▶ [Exercise] Only the lines below starting at the one containing "ATOM 291 N N" and ending at the one containing "ATOM 331 O O" belong in the answer, each copied exactly.

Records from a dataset
- - - - -

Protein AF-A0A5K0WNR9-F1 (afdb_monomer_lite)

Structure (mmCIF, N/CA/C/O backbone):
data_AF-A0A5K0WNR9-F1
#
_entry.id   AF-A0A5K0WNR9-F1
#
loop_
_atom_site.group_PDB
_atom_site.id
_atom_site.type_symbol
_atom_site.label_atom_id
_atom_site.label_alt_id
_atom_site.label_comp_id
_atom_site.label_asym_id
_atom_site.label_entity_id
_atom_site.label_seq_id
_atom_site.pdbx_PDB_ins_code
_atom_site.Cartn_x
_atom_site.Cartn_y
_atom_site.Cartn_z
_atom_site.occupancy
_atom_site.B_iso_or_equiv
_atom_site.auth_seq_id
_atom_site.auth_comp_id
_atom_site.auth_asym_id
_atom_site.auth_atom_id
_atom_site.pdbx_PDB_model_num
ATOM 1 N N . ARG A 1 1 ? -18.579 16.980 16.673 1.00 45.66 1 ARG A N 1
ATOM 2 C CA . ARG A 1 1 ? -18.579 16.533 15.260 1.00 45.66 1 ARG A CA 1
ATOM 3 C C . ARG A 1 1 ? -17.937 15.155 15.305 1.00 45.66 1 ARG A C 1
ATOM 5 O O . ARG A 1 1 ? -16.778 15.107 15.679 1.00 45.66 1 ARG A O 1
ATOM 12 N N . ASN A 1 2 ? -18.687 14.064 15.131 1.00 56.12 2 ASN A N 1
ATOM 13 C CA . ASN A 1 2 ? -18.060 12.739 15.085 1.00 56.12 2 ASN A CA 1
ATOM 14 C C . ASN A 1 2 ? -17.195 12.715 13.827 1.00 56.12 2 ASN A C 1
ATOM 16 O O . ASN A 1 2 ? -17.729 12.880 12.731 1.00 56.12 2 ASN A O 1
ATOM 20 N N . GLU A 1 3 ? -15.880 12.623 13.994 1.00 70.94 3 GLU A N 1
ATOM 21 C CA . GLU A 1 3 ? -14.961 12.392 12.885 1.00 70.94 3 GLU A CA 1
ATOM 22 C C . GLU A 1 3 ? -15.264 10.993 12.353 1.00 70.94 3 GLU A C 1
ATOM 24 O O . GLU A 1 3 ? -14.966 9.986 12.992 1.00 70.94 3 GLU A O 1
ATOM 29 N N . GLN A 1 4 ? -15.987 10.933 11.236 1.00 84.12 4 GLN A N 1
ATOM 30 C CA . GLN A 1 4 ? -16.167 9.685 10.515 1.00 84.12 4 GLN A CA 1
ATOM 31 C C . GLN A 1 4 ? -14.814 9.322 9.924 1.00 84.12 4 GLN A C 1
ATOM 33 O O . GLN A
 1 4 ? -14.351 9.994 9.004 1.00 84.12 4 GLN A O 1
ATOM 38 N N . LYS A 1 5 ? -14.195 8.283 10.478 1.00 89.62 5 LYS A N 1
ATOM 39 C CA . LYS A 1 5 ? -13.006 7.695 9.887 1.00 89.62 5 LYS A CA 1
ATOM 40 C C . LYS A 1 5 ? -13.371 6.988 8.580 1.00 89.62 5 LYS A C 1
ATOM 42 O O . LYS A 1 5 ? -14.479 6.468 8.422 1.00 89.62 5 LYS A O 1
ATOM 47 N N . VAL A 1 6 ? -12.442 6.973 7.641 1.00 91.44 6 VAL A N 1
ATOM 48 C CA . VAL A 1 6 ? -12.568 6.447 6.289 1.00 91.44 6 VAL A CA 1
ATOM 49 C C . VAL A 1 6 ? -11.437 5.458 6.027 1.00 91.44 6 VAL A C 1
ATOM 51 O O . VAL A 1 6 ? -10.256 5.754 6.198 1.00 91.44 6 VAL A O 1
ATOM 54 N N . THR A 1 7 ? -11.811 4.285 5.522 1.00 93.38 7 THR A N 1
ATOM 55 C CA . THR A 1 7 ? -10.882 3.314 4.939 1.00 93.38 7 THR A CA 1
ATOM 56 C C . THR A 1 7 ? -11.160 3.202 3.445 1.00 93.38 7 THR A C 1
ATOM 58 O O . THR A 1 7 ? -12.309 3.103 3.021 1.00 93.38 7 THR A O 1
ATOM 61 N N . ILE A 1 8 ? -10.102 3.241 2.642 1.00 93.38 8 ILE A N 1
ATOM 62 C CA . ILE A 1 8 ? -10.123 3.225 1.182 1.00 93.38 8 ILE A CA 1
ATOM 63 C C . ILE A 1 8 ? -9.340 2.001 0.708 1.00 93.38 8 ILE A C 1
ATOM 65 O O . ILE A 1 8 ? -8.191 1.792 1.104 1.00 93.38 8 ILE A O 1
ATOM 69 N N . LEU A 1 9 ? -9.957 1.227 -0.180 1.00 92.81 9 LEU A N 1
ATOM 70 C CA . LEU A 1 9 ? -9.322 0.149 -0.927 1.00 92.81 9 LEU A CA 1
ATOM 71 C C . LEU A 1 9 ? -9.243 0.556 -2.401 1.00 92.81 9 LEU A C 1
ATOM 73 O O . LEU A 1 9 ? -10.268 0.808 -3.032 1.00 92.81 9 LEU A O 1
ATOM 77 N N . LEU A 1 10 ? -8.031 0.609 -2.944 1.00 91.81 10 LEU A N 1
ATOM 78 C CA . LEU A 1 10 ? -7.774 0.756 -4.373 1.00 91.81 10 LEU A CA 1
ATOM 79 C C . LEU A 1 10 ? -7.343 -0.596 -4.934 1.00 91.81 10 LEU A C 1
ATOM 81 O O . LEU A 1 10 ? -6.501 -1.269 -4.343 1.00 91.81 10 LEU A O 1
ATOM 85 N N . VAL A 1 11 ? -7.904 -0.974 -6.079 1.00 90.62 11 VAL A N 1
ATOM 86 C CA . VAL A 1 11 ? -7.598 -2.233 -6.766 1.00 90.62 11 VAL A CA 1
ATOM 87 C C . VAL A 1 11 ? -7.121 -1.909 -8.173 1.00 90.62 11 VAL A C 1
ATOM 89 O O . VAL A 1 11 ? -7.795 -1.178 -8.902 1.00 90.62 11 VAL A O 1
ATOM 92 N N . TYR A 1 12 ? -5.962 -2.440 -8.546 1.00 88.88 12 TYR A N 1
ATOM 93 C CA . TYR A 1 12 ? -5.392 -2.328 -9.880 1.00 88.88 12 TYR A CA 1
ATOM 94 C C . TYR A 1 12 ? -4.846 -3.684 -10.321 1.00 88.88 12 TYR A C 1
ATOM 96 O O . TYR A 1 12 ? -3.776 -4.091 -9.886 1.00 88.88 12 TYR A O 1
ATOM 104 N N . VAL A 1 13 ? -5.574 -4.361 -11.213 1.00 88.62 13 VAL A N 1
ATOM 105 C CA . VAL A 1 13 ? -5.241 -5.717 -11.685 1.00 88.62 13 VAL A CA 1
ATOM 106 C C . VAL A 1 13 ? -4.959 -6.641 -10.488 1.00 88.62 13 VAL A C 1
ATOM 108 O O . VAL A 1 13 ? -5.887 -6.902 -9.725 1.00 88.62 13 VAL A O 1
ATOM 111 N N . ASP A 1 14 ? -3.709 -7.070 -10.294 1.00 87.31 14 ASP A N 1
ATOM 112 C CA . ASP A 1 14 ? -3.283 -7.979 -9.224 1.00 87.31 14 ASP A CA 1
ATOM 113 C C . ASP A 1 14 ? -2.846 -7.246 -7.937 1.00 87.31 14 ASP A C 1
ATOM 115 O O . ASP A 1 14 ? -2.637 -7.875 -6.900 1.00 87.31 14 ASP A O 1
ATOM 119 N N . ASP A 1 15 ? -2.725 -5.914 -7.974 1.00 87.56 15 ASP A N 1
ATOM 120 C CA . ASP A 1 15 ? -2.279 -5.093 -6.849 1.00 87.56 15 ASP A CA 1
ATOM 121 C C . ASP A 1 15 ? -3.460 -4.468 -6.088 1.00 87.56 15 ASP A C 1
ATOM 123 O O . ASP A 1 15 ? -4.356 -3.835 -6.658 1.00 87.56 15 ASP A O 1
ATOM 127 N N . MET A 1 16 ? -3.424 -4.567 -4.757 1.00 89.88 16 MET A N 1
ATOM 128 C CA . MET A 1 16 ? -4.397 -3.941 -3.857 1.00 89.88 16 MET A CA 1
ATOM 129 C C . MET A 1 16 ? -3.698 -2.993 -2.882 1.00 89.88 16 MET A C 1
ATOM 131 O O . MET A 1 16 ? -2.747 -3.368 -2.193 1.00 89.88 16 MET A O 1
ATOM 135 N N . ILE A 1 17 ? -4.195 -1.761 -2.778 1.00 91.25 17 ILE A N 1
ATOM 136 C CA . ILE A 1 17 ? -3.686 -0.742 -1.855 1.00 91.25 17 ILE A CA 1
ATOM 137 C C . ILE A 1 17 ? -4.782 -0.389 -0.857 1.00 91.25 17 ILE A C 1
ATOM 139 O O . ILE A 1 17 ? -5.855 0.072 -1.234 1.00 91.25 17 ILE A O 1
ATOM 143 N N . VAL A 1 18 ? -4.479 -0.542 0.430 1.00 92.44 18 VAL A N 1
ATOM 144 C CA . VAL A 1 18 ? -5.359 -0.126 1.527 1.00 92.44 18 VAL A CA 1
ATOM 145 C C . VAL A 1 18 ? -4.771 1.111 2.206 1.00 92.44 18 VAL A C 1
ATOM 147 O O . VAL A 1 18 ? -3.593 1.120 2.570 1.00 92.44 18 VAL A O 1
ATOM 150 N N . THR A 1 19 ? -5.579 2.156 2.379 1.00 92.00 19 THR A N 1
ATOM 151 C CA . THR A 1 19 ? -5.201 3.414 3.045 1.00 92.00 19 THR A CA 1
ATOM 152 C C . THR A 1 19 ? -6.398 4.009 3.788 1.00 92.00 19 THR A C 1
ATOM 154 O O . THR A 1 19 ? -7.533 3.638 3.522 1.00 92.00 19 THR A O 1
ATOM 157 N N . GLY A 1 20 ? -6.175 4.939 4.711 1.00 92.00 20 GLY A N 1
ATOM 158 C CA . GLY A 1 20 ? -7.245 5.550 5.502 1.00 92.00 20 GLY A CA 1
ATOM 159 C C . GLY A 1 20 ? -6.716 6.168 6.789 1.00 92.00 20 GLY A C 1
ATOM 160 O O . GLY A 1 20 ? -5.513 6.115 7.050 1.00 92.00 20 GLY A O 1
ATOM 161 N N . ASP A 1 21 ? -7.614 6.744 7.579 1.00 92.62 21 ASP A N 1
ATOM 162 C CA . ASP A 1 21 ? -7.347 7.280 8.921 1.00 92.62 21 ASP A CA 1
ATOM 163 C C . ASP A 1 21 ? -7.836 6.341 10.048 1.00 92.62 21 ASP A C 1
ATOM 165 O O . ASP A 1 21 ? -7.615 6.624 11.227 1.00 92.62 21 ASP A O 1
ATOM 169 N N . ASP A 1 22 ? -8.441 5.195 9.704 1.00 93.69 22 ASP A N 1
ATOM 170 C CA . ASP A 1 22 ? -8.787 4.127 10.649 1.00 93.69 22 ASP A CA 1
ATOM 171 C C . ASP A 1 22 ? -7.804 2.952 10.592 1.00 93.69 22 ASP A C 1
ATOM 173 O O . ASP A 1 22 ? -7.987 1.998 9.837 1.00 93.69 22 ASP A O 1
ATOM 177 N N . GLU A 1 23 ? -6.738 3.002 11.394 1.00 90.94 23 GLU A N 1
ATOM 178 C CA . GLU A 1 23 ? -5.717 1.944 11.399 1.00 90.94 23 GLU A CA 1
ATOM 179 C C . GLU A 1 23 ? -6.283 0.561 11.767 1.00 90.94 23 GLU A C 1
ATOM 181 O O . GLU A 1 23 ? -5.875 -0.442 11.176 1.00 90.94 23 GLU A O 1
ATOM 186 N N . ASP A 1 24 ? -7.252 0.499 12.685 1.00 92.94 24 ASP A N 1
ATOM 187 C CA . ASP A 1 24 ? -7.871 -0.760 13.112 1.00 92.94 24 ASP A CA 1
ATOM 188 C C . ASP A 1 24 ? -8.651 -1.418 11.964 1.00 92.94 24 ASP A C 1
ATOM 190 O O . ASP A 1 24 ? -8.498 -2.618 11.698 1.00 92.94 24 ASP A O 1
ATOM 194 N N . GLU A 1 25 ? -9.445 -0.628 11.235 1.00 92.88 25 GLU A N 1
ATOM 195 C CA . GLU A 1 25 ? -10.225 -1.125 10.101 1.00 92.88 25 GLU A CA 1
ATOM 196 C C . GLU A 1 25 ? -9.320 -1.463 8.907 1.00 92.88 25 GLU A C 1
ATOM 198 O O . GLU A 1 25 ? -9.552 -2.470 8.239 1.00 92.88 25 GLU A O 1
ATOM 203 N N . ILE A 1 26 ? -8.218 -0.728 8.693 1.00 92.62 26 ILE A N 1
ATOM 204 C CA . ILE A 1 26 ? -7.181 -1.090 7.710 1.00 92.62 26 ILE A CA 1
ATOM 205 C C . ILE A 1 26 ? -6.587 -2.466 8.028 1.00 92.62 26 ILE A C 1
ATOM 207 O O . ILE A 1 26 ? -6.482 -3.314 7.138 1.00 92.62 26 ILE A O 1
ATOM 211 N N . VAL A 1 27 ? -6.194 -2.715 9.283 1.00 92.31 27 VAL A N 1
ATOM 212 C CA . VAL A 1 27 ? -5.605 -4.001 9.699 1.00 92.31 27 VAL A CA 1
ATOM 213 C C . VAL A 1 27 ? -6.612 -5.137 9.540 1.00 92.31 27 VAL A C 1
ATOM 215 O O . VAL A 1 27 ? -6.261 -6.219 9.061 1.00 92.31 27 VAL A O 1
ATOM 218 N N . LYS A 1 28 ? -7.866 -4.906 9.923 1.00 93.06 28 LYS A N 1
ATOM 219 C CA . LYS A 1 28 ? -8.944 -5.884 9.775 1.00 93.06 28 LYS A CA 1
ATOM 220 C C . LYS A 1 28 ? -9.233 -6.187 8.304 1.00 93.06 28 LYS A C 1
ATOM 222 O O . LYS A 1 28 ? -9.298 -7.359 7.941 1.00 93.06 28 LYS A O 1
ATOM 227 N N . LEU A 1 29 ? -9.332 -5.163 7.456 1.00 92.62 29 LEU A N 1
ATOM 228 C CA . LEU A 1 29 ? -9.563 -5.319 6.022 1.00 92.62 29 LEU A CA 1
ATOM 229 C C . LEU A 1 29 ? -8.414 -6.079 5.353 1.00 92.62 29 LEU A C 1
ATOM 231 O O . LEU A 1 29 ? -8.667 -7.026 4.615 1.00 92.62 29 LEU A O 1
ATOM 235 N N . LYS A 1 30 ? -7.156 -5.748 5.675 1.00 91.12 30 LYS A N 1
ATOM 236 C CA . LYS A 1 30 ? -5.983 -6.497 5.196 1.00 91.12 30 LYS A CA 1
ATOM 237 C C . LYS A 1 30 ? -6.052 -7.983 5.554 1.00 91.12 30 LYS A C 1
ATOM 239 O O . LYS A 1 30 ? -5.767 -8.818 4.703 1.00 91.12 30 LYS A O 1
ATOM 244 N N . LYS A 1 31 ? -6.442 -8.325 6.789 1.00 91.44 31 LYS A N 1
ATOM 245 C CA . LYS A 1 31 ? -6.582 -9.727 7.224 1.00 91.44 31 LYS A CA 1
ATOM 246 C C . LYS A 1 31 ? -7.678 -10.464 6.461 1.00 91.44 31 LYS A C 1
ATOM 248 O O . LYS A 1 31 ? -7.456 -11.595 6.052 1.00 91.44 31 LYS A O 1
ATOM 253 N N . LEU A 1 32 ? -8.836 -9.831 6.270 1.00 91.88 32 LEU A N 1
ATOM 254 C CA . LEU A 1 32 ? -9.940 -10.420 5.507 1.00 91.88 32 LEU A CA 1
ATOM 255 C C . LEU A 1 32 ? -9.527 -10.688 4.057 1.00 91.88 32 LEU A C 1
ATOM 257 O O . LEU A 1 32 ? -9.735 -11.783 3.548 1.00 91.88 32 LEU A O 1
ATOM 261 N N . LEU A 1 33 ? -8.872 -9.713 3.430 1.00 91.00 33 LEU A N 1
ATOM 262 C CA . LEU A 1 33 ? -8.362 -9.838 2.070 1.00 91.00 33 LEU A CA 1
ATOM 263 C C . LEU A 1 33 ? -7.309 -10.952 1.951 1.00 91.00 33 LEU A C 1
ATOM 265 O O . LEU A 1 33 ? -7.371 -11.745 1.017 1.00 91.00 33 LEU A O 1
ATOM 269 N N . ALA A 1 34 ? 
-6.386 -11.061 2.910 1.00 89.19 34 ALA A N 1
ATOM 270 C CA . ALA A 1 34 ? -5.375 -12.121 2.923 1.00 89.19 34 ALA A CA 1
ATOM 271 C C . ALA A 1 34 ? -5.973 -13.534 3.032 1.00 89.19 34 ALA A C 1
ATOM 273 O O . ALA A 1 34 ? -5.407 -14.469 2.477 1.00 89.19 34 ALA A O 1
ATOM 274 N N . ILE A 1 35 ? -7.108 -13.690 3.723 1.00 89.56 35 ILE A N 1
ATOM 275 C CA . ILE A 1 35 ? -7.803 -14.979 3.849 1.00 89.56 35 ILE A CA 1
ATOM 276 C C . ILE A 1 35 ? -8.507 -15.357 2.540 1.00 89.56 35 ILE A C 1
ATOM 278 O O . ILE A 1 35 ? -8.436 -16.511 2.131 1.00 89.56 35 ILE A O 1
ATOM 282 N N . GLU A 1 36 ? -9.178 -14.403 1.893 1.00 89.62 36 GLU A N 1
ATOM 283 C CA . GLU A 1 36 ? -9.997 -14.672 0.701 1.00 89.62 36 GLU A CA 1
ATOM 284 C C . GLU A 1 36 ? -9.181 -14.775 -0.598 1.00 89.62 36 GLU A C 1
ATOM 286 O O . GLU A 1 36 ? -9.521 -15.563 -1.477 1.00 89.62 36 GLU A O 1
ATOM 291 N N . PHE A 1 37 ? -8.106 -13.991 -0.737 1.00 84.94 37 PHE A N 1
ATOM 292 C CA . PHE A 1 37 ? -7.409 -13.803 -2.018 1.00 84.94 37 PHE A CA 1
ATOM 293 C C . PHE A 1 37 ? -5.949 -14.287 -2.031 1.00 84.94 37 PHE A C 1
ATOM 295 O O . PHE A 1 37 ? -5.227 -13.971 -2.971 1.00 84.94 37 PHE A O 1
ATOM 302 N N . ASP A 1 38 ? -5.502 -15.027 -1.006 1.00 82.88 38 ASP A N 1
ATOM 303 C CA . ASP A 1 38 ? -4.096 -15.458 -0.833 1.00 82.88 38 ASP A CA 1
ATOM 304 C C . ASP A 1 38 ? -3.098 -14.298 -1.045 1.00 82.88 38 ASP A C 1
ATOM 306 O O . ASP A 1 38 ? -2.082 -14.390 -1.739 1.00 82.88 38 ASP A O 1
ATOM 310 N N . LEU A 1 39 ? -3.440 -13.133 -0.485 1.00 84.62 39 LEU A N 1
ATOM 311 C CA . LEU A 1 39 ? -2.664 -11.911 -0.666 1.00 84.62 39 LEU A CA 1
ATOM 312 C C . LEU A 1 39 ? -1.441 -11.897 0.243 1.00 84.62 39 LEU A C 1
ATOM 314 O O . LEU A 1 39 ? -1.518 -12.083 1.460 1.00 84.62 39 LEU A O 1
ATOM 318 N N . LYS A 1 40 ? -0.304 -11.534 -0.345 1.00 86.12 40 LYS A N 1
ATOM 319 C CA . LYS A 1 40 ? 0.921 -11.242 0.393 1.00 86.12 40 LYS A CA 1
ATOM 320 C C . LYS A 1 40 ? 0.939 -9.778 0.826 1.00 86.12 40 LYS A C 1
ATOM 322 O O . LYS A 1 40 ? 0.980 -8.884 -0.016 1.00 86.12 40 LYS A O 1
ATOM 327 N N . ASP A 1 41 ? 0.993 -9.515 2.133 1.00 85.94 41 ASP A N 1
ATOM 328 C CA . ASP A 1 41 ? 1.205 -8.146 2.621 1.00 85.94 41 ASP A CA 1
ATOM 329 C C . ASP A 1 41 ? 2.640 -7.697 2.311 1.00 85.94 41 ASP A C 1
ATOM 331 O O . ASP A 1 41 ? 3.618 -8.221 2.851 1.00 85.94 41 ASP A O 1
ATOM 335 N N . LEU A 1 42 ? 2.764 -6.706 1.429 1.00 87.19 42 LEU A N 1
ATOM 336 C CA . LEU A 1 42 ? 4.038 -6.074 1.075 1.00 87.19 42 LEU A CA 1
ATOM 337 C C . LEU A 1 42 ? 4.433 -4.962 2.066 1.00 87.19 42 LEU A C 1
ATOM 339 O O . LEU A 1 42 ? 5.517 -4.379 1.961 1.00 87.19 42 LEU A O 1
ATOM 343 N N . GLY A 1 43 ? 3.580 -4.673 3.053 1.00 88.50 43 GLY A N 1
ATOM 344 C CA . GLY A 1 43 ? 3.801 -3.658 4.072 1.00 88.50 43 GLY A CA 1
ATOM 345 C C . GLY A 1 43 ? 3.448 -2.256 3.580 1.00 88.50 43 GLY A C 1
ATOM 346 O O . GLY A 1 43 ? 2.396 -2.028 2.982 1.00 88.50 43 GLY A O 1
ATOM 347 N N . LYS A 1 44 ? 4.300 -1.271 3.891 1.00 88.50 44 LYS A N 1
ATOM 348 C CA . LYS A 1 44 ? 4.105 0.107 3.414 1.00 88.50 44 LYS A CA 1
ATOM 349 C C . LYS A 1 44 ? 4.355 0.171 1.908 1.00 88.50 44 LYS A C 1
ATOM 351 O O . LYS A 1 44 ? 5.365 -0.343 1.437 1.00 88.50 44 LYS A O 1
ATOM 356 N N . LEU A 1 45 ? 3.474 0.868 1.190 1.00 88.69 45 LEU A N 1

- - - - -

▶ [Exercise solution]
ATOM 291 N N . PHE A 1 37 ? -8.106 -13.991 -0.737 1.00 84.94 37 PHE A N 1
ATOM 292 C CA . PHE A 1 37 ? -7.409 -13.803 -2.018 1.00 84.94 37 PHE A CA 1
ATOM 293 C C . PHE A 1 37 ? -5.949 -14.287 -2.031 1.00 84.94 37 PHE A C 1
ATOM 295 O O . PHE A 1 37 ? -5.227 -13.971 -2.971 1.00 84.94 37 PHE A O 1
ATOM 302 N N . ASP A 1 38 ? -5.502 -15.027 -1.006 1.00 82.88 38 ASP A N 1
ATOM 303 C CA . ASP A 1 38 ? -4.096 -15.458 -0.833 1.00 82.88 38 ASP A CA 1
ATOM 304 C C . ASP A 1 38 ? -3.098 -14.298 -1.045 1.00 82.88 38 ASP A C 1
ATOM 306 O O . ASP A 1 38 ? -2.082 -14.390 -1.739 1.00 82.88 38 ASP A O 1
ATOM 310 N N . LEU A 1 39 ? -3.440 -13.133 -0.485 1.00 84.62 39 LEU A N 1
ATOM 311 C CA . LEU A 1 39 ? -2.664 -11.911 -0.666 1.00 84.62 39 LEU A CA 1
ATOM 312 C C . LEU A 1 39 ? -1.441 -11.897 0.243 1.00 84.62 39 LEU A C 1
ATOM 314 O O . LEU A 1 39 ? -1.518 -12.083 1.460 1.00 84.62 39 LEU A O 1
ATOM 318 N N . LYS A 1 40 ? -0.304 -11.534 -0.345 1.00 86.12 40 LYS A N 1
ATOM 319 C CA . LYS A 1 40 ? 0.921 -11.242 0.393 1.00 86.12 40 LYS A CA 1
ATOM 320 C C . LYS A 1 40 ? 0.939 -9.778 0.826 1.00 86.12 40 LYS A C 1
ATOM 322 O O . LYS A 1 40 ? 0.980 -8.884 -0.016 1.00 86.12 40 LYS A O 1
ATOM 327 N N . ASP A 1 41 ? 0.993 -9.515 2.133 1.00 85.94 41 ASP A N 1
ATOM 328 C CA . ASP A 1 41 ? 1.205 -8.146 2.621 1.00 85.94 41 ASP A CA 1
ATOM 329 C C . ASP A 1 41 ? 2.640 -7.697 2.311 1.00 85.94 41 ASP A C 1
ATOM 331 O O . ASP A 1 41 ? 3.618 -8.221 2.851 1.00 85.94 41 ASP A O 1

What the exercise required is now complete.